WHAT IS REQUIRED »
Among the records below, find the line that has "ATOM 100 C CA"; from there, give the lines again exactly, and stop after the line that has "ATOM 114 O O".

---------- AVAILABLE DATA

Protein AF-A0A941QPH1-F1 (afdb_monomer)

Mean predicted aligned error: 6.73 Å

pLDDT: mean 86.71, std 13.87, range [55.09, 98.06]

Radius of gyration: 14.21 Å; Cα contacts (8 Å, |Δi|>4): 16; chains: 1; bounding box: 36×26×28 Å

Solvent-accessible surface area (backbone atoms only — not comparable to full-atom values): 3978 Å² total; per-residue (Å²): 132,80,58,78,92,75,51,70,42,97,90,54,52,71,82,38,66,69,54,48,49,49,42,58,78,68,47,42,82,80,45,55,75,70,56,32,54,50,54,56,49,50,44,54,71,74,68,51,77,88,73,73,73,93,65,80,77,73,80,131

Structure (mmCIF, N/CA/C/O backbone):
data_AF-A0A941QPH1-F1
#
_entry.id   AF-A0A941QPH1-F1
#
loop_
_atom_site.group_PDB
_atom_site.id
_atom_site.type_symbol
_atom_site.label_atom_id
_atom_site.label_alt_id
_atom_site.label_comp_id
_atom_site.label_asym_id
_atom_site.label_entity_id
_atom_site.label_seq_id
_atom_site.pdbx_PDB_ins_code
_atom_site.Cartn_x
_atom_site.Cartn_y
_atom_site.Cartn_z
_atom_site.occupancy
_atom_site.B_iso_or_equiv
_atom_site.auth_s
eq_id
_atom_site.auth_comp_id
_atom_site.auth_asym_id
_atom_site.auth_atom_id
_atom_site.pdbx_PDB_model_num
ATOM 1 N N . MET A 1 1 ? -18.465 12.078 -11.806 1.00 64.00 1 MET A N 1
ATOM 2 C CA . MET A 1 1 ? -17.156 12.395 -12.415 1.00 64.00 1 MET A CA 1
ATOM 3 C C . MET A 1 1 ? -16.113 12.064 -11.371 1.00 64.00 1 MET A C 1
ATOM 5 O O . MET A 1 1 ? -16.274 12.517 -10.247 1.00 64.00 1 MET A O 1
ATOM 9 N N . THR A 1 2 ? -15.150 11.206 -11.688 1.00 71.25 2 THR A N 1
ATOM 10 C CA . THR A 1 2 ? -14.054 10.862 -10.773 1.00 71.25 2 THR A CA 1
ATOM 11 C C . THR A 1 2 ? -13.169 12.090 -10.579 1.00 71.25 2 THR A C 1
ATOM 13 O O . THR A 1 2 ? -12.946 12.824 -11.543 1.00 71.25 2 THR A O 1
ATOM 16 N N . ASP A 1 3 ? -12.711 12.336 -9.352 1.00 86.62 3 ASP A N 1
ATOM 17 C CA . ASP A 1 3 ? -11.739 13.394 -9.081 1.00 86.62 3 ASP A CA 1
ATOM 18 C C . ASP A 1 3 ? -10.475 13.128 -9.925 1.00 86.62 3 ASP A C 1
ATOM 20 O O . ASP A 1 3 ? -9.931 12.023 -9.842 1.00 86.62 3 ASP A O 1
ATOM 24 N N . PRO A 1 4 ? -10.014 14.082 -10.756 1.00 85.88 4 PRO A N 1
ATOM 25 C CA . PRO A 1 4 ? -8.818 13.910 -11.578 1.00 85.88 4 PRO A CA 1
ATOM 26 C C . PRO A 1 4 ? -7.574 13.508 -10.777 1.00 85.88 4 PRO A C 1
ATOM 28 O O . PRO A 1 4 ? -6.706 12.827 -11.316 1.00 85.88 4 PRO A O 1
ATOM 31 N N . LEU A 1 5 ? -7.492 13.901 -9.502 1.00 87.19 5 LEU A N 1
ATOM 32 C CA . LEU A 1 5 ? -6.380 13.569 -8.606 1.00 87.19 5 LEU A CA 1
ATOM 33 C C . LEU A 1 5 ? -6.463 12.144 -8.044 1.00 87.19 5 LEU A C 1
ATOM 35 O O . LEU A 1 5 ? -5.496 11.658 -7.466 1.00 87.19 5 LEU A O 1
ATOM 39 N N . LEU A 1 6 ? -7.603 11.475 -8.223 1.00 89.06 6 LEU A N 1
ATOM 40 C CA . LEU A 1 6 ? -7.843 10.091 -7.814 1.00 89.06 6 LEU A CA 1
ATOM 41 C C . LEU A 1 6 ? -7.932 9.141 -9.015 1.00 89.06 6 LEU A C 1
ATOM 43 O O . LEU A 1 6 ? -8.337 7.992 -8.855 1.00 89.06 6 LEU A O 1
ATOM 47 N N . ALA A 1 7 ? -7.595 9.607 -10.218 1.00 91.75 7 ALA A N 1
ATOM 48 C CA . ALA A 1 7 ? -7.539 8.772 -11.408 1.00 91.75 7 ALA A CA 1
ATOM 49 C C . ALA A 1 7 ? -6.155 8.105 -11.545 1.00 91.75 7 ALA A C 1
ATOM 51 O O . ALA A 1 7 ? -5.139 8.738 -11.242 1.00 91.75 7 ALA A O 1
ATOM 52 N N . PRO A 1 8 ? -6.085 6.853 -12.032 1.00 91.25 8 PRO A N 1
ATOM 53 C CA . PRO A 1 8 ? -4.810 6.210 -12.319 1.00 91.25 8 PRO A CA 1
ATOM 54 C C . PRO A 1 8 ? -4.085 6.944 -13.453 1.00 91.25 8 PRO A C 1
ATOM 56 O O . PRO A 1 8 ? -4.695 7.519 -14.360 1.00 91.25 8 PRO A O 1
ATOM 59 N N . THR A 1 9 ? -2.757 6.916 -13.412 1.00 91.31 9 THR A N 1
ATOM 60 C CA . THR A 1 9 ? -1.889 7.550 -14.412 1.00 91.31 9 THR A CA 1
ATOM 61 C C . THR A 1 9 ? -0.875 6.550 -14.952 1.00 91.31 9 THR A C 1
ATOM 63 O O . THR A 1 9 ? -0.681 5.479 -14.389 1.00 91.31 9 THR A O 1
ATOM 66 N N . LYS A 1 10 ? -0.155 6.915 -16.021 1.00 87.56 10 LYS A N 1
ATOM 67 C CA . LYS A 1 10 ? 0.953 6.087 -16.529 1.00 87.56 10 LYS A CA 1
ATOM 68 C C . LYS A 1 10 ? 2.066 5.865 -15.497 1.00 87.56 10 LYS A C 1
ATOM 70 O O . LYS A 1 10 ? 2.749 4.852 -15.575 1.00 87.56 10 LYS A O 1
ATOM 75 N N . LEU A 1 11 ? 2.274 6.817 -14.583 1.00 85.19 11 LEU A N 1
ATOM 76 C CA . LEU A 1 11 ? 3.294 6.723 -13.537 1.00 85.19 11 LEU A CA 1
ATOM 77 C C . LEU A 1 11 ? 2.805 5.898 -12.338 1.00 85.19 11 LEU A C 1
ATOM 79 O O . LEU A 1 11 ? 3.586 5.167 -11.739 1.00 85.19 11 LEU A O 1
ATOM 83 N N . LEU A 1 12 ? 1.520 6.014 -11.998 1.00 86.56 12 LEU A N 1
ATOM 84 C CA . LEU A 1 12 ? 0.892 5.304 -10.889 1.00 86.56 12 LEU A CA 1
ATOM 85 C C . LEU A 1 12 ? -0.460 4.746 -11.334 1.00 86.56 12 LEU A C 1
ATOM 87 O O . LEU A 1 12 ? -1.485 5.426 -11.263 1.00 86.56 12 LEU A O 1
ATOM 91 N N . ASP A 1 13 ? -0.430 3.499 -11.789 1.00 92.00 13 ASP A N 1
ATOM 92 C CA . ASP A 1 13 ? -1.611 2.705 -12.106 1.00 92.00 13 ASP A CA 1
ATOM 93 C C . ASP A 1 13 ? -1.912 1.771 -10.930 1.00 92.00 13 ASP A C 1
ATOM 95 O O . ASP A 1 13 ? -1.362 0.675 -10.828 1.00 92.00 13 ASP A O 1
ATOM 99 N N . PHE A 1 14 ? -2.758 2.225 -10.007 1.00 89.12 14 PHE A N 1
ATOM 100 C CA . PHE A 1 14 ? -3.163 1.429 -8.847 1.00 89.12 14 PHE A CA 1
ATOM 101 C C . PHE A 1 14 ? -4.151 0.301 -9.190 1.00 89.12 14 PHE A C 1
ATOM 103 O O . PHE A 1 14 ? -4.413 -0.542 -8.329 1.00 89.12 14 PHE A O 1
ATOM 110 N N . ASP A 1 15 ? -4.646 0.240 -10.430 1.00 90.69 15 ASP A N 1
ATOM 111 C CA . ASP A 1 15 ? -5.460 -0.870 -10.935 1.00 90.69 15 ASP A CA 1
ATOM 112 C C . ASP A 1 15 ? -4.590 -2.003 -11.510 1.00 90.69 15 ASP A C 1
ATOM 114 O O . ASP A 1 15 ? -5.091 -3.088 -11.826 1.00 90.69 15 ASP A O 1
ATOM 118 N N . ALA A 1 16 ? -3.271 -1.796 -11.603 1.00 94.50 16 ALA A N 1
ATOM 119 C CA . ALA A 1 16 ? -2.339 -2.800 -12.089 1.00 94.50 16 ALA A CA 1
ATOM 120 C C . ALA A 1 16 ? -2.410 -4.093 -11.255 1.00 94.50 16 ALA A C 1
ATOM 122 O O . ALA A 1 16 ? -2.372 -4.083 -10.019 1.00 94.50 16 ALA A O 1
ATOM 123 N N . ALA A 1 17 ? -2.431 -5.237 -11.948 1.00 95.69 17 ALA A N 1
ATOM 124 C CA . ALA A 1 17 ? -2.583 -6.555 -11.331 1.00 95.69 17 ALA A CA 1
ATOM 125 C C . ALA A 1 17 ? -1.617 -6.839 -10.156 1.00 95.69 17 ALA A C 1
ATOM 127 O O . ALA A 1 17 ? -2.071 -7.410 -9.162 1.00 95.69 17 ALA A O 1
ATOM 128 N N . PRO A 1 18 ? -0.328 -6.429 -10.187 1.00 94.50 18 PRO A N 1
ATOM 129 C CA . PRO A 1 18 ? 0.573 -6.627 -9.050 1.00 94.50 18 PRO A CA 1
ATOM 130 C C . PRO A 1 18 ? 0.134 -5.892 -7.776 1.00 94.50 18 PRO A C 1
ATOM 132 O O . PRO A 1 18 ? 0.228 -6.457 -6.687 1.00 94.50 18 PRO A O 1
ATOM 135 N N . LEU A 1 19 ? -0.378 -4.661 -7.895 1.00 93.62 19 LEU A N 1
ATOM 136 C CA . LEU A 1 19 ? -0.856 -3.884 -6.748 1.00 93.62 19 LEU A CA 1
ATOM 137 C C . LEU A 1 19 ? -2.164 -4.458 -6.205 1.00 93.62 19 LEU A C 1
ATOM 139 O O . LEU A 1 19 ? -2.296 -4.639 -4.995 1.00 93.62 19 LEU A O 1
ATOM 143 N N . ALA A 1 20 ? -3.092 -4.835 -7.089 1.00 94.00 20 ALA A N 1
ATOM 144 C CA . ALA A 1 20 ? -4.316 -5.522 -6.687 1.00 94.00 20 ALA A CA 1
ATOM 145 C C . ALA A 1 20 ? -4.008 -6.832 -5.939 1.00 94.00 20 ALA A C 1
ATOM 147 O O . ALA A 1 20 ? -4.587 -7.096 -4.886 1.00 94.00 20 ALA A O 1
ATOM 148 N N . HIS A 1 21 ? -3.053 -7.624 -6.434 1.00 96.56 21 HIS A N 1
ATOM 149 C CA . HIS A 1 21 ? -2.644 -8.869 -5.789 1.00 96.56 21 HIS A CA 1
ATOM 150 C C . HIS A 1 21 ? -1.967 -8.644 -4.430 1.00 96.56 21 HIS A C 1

--------------------

EXERCISE RESULT »
ATOM 100 C CA . PHE A 1 14 ? -3.163 1.429 -8.847 1.00 89.12 14 PHE A CA 1
ATOM 101 C C . PHE A 1 14 ? -4.151 0.301 -9.190 1.00 89.12 14 PHE A C 1
ATOM 103 O O . PHE A 1 14 ? -4.413 -0.542 -8.329 1.00 89.12 14 PHE A O 1
ATOM 110 N N . ASP A 1 15 ? -4.646 0.240 -10.430 1.00 90.69 15 ASP A N 1
ATOM 111 C CA . ASP A 1 15 ? -5.460 -0.870 -10.935 1.00 90.69 15 ASP A CA 1
ATOM 112 C C . ASP A 1 15 ? -4.590 -2.003 -11.510 1.00 90.69 15 ASP A C 1
ATOM 114 O O . ASP A 1 15 ? -5.091 -3.088 -11.826 1.00 90.69 15 ASP A O 1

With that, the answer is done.